Print exactly the lines below between the line holding "ATOM 120 O O" and the line holding "ATOM 125 C CA", inclusive, and nothing more.

***** Material supplied

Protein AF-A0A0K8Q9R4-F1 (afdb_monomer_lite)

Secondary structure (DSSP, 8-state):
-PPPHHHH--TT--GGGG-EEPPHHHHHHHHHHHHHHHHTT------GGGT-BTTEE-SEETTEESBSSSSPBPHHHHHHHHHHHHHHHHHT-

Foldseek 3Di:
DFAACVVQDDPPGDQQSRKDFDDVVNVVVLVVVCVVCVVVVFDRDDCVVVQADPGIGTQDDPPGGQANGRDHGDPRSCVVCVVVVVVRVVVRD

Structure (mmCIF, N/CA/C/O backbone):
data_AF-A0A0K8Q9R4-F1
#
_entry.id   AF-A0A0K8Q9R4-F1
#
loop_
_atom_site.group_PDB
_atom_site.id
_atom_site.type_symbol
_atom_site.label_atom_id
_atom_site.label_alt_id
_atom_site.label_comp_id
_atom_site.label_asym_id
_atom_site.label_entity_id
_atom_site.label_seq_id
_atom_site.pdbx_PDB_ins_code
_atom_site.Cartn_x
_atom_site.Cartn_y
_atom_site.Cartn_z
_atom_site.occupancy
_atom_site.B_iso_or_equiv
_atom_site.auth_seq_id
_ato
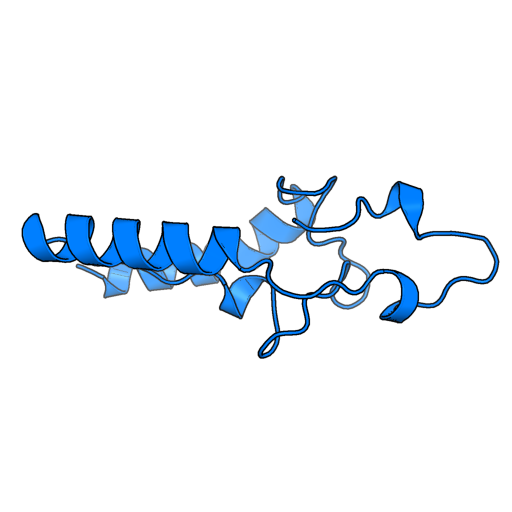m_site.auth_comp_id
_atom_site.auth_asym_id
_atom_site.auth_atom_id
_atom_site.pdbx_PDB_model_num
ATOM 1 N N . MET A 1 1 ? 4.106 9.719 -5.139 1.00 67.38 1 MET A N 1
ATOM 2 C CA . MET A 1 1 ? 3.137 8.667 -5.522 1.00 67.38 1 MET A CA 1
ATOM 3 C C . MET A 1 1 ? 3.890 7.635 -6.345 1.00 67.38 1 MET A C 1
ATOM 5 O O . MET A 1 1 ? 5.031 7.923 -6.691 1.00 67.38 1 MET A O 1
ATOM 9 N N . GLY A 1 2 ? 3.327 6.451 -6.600 1.00 69.50 2 GLY A N 1
ATOM 10 C CA . GLY A 1 2 ? 4.024 5.447 -7.413 1.00 69.50 2 GLY A CA 1
ATOM 11 C C . GLY A 1 2 ? 4.243 5.915 -8.850 1.00 69.50 2 GLY A C 1
ATOM 12 O O . GLY A 1 2 ? 3.509 6.780 -9.328 1.00 69.50 2 GLY A O 1
ATOM 13 N N . LYS A 1 3 ? 5.235 5.348 -9.540 1.00 74.00 3 LYS A N 1
ATOM 14 C CA . LYS A 1 3 ? 5.380 5.510 -10.991 1.00 74.00 3 LYS A CA 1
ATOM 15 C C . LYS A 1 3 ? 4.468 4.485 -11.685 1.00 74.00 3 LYS A C 1
ATOM 17 O O . LYS A 1 3 ? 4.541 3.309 -11.325 1.00 74.00 3 LYS A O 1
ATOM 22 N N . PRO A 1 4 ? 3.590 4.883 -12.626 1.00 83.19 4 PRO A N 1
ATOM 23 C CA . PRO A 1 4 ? 2.817 3.927 -13.412 1.00 83.19 4 PRO A CA 1
ATOM 24 C C . PRO A 1 4 ? 3.745 2.905 -14.087 1.00 83.19 4 PRO A C 1
ATOM 26 O O . PRO A 1 4 ? 4.746 3.315 -14.679 1.00 83.19 4 PRO A O 1
ATOM 29 N N . PRO A 1 5 ? 3.435 1.594 -14.056 1.00 83.94 5 PRO A N 1
ATOM 30 C CA . PRO A 1 5 ? 4.291 0.584 -14.681 1.00 83.94 5 PRO A CA 1
ATOM 31 C C . PRO A 1 5 ? 4.578 0.854 -16.164 1.00 83.94 5 PRO A C 1
ATOM 33 O O . PRO A 1 5 ? 5.678 0.593 -16.642 1.00 83.94 5 PRO A O 1
ATOM 36 N N . VAL A 1 6 ? 3.617 1.447 -16.879 1.00 86.06 6 VAL A N 1
ATOM 37 C CA . VAL A 1 6 ? 3.758 1.836 -18.293 1.00 86.06 6 VAL A CA 1
ATOM 38 C C . VAL A 1 6 ? 4.839 2.894 -18.542 1.00 86.06 6 VAL A C 1
ATOM 40 O O . VAL A 1 6 ? 5.354 2.970 -19.651 1.00 86.06 6 VAL A O 1
ATOM 43 N N . ASP A 1 7 ? 5.228 3.662 -17.522 1.00 88.62 7 ASP A N 1
ATOM 44 C CA . ASP A 1 7 ? 6.227 4.729 -17.648 1.00 88.62 7 ASP A CA 1
ATOM 45 C C . ASP A 1 7 ? 7.654 4.241 -17.334 1.00 88.62 7 ASP A C 1
ATOM 47 O O . ASP A 1 7 ? 8.632 4.962 -17.554 1.00 88.62 7 ASP A O 1
ATOM 51 N N . CYS A 1 8 ? 7.803 3.062 -16.720 1.00 89.00 8 CYS A N 1
ATOM 52 C CA . CYS A 1 8 ? 9.099 2.482 -16.340 1.00 89.00 8 CYS A CA 1
ATOM 53 C C . CYS A 1 8 ? 9.432 1.200 -17.109 1.00 89.00 8 CYS A C 1
ATOM 55 O O . CYS A 1 8 ? 10.611 0.900 -17.294 1.00 89.00 8 CYS A O 1
ATOM 57 N N . ALA A 1 9 ? 8.428 0.456 -17.578 1.00 89.00 9 ALA A N 1
ATOM 58 C CA . ALA A 1 9 ? 8.623 -0.786 -18.307 1.00 89.00 9 ALA A CA 1
ATOM 59 C C . ALA A 1 9 ? 9.067 -0.518 -19.754 1.00 89.00 9 ALA A C 1
ATOM 61 O O . ALA A 1 9 ? 8.306 -0.036 -20.590 1.00 89.00 9 ALA A O 1
ATOM 62 N N . THR A 1 10 ? 10.310 -0.881 -20.059 1.00 90.50 10 THR A N 1
ATOM 63 C CA . THR A 1 10 ? 10.896 -0.861 -21.402 1.00 90.50 10 THR A CA 1
ATOM 64 C C . THR A 1 10 ? 11.493 -2.231 -21.720 1.00 90.50 10 THR A C 1
ATOM 66 O O . THR A 1 10 ? 11.583 -3.095 -20.849 1.00 90.50 10 THR A O 1
ATOM 69 N N . ARG A 1 11 ? 11.951 -2.441 -22.962 1.00 92.31 11 ARG A N 1
ATOM 70 C CA . ARG A 1 11 ? 12.585 -3.707 -23.384 1.00 92.31 11 ARG A CA 1
ATOM 71 C C . ARG A 1 11 ? 13.806 -4.086 -22.536 1.00 92.31 11 ARG A C 1
ATOM 73 O O . ARG A 1 11 ? 14.145 -5.260 -22.466 1.00 92.31 11 ARG A O 1
ATOM 80 N N . THR A 1 12 ? 14.473 -3.102 -21.941 1.00 94.81 12 THR A N 1
ATOM 81 C CA . THR A 1 12 ? 15.705 -3.283 -21.164 1.00 94.81 12 THR A CA 1
ATOM 82 C C . THR A 1 12 ? 15.513 -3.027 -19.672 1.00 94.81 12 THR A C 1
ATOM 84 O O . THR A 1 12 ? 16.495 -3.059 -18.941 1.00 94.81 12 THR A O 1
ATOM 87 N N . SER A 1 13 ? 14.286 -2.748 -19.220 1.00 90.88 13 SER A N 1
ATOM 88 C CA . SER A 1 13 ? 14.021 -2.493 -17.803 1.00 90.88 13 SER A CA 1
ATOM 89 C C . SER A 1 13 ? 14.054 -3.784 -16.990 1.00 90.88 13 SER A C 1
ATOM 91 O O . SER A 1 13 ? 13.669 -4.859 -17.449 1.00 90.88 13 SER A O 1
ATOM 93 N N . THR A 1 14 ? 14.450 -3.637 -15.739 1.00 88.88 14 THR A N 1
ATOM 94 C CA . THR A 1 14 ? 14.387 -4.628 -14.672 1.00 88.88 14 THR A CA 1
ATOM 95 C C . THR A 1 14 ? 13.260 -4.273 -13.695 1.00 88.88 14 THR A C 1
ATOM 97 O O . THR A 1 14 ? 12.754 -3.147 -13.708 1.00 88.88 14 THR A O 1
ATOM 100 N N . PRO A 1 15 ? 12.842 -5.204 -12.820 1.00 85.56 15 PRO A N 1
ATOM 101 C CA . PRO A 1 15 ? 11.877 -4.915 -11.758 1.00 85.56 15 PRO A CA 1
ATOM 102 C C . PRO A 1 15 ? 12.202 -3.694 -10.902 1.00 85.56 15 PRO A C 1
ATOM 104 O O . PRO A 1 15 ? 11.314 -2.905 -10.577 1.00 85.56 15 PRO A O 1
ATOM 107 N N . GLN A 1 16 ? 13.483 -3.528 -10.589 1.00 88.94 16 GLN A N 1
ATOM 108 C CA . GLN A 1 16 ? 14.003 -2.471 -9.739 1.00 88.94 16 GLN A CA 1
ATOM 109 C C . GLN A 1 16 ? 13.821 -1.084 -10.370 1.00 88.94 16 GLN A C 1
ATOM 111 O O . GLN A 1 16 ? 13.572 -0.116 -9.658 1.00 88.94 16 GLN A O 1
ATOM 116 N N . ASP A 1 17 ? 13.832 -0.981 -11.704 1.00 90.19 17 ASP A N 1
ATOM 117 C CA . ASP A 1 17 ? 13.611 0.287 -12.424 1.00 90.19 17 ASP A CA 1
ATOM 118 C C . ASP A 1 17 ? 12.180 0.833 -12.266 1.00 90.19 17 ASP A C 1
ATOM 120 O O . ASP A 1 17 ? 11.893 1.991 -12.590 1.00 90.19 17 ASP A O 1
ATOM 124 N N . CYS A 1 18 ? 11.267 -0.008 -11.781 1.00 90.25 18 CYS A N 1
ATOM 125 C CA . CYS A 1 18 ? 9.881 0.329 -11.491 1.00 90.25 18 CYS A CA 1
ATOM 126 C C . CYS A 1 18 ? 9.591 0.472 -9.986 1.00 90.25 18 CYS A C 1
ATOM 128 O O . CYS A 1 18 ? 8.434 0.661 -9.601 1.00 90.25 18 CYS A O 1
ATOM 130 N N . GLU A 1 19 ? 10.607 0.383 -9.126 1.00 91.75 19 GLU A N 1
ATOM 131 C CA . GLU A 1 19 ? 10.456 0.663 -7.700 1.00 91.75 19 GLU A CA 1
ATOM 132 C C . GLU A 1 19 ? 10.272 2.164 -7.450 1.00 91.75 19 GLU A C 1
ATOM 134 O O . GLU A 1 19 ? 10.767 3.027 -8.177 1.00 91.75 19 GLU A O 1
ATOM 139 N N . TYR A 1 20 ? 9.548 2.492 -6.385 1.00 90.62 20 TYR A N 1
ATOM 140 C CA . TYR A 1 20 ? 9.426 3.862 -5.902 1.00 90.62 20 TYR A CA 1
ATOM 141 C C . TYR A 1 20 ? 9.480 3.901 -4.383 1.00 90.62 20 TYR A C 1
ATOM 143 O O . TYR A 1 20 ? 9.247 2.900 -3.705 1.00 90.62 20 TYR A O 1
ATOM 151 N N . THR A 1 21 ? 9.754 5.084 -3.842 1.00 92.38 21 THR A N 1
ATOM 152 C CA . THR A 1 21 ? 9.728 5.314 -2.400 1.00 92.38 21 THR A CA 1
ATOM 153 C C . THR A 1 21 ? 8.420 5.942 -1.952 1.00 92.38 21 THR A C 1
ATOM 155 O O . THR A 1 21 ? 7.743 6.647 -2.710 1.00 92.38 21 THR A O 1
ATOM 158 N N . VAL A 1 22 ? 8.040 5.691 -0.700 1.00 90.31 22 VAL A N 1
ATOM 159 C CA . VAL A 1 22 ? 6.833 6.293 -0.131 1.00 90.31 22 VAL A CA 1
ATOM 160 C C . VAL A 1 22 ? 7.002 7.819 -0.124 1.00 90.31 22 VAL A C 1
ATOM 162 O O . VAL A 1 22 ? 7.940 8.329 0.493 1.00 90.31 22 VAL A O 1
ATOM 165 N N . PRO A 1 23 ? 6.124 8.584 -0.801 1.00 88.62 23 PRO A N 1
ATOM 166 C CA . PRO A 1 23 ? 6.250 10.035 -0.832 1.00 88.62 23 PRO A CA 1
ATOM 167 C C . PRO A 1 23 ? 5.957 10.626 0.559 1.00 88.62 23 PRO A C 1
ATOM 169 O O . PRO A 1 23 ? 5.058 10.130 1.243 1.00 88.62 23 PRO A O 1
ATOM 172 N N . PRO A 1 24 ? 6.603 11.738 0.960 1.00 91.44 24 PRO A N 1
ATOM 173 C CA . PRO A 1 24 ? 6.328 12.391 2.244 1.00 91.44 24 PRO A CA 1
ATOM 174 C C . PRO A 1 24 ? 4.848 12.732 2.458 1.00 91.44 24 PRO A C 1
ATOM 176 O O . PRO A 1 24 ? 4.341 12.611 3.571 1.00 91.44 24 PRO A O 1
ATOM 179 N N . SER A 1 25 ? 4.134 13.087 1.383 1.00 90.94 25 SER A N 1
ATOM 180 C CA . SER A 1 25 ? 2.698 13.373 1.429 1.00 90.94 25 SER A CA 1
ATOM 181 C C . SER A 1 25 ? 1.866 12.188 1.919 1.00 90.94 25 SER A C 1
ATOM 183 O O . SER A 1 25 ? 0.936 12.397 2.688 1.00 90.94 25 SER A O 1
ATOM 185 N N . PHE A 1 26 ? 2.229 10.949 1.562 1.00 90.50 26 PHE A N 1
ATOM 186 C CA . PHE A 1 26 ? 1.553 9.761 2.088 1.00 90.50 26 PHE A CA 1
ATOM 187 C C . PHE A 1 26 ? 1.709 9.673 3.607 1.00 90.50 26 PHE A C 1
ATOM 189 O O . PHE A 1 26 ? 0.726 9.471 4.309 1.00 90.50 26 PHE A O 1
ATOM 196 N N . THR A 1 27 ? 2.923 9.874 4.126 1.00 91.56 27 THR A N 1
ATOM 197 C CA . THR A 1 27 ? 3.193 9.808 5.570 1.00 91.56 27 THR A CA 1
ATOM 198 C C . THR A 1 27 ? 2.448 10.897 6.340 1.00 91.56 27 THR A C 1
ATOM 200 O O . THR A 1 27 ? 1.930 10.627 7.420 1.00 91.56 27 THR A O 1
ATOM 203 N N . ILE A 1 28 ? 2.368 12.112 5.788 1.00 95.50 28 ILE A N 1
ATOM 204 C CA . ILE A 1 28 ? 1.606 13.218 6.386 1.00 95.50 28 ILE A CA 1
ATOM 205 C C . ILE A 1 28 ? 0.119 12.857 6.456 1.00 95.50 28 ILE A C 1
ATOM 207 O O . ILE A 1 28 ? -0.478 12.937 7.528 1.00 95.50 28 ILE A O 1
ATOM 211 N N . THR A 1 29 ? -0.467 12.400 5.346 1.00 94.75 29 THR A N 1
ATOM 212 C CA . THR A 1 29 ? -1.878 11.996 5.305 1.00 94.75 29 THR A CA 1
ATOM 213 C C . THR A 1 29 ? -2.157 10.810 6.226 1.00 94.75 29 THR A C 1
ATOM 215 O O . THR A 1 29 ? -3.130 10.846 6.969 1.00 94.75 29 THR A O 1
ATOM 218 N N . ALA A 1 30 ? -1.295 9.790 6.245 1.00 94.62 30 ALA A N 1
ATOM 219 C CA . ALA A 1 30 ? -1.459 8.620 7.104 1.00 94.62 30 ALA A CA 1
ATOM 220 C C . ALA A 1 30 ? -1.433 8.985 8.597 1.00 94.62 30 ALA A C 1
ATOM 222 O O . ALA A 1 30 ? -2.243 8.466 9.360 1.00 94.62 30 ALA A O 1
ATOM 223 N N . ARG A 1 31 ? -0.556 9.911 9.012 1.00 96.75 31 ARG A N 1
ATOM 224 C CA . ARG A 1 31 ? -0.533 10.428 10.392 1.00 96.75 31 ARG A CA 1
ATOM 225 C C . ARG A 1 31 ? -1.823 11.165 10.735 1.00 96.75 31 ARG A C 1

**********

▶ **Answer section**
ATOM 120 O O . ASP A 1 17 ? 11.893 1.991 -12.590 1.00 90.19 17 ASP A O 1
ATOM 124 N N . CYS A 1 18 ? 11.267 -0.008 -11.781 1.00 90.25 18 CYS A N 1
ATOM 125 C CA . CYS A 1 18 ? 9.881 0.329 -11.491 1.00 90.25 18 CYS A CA 1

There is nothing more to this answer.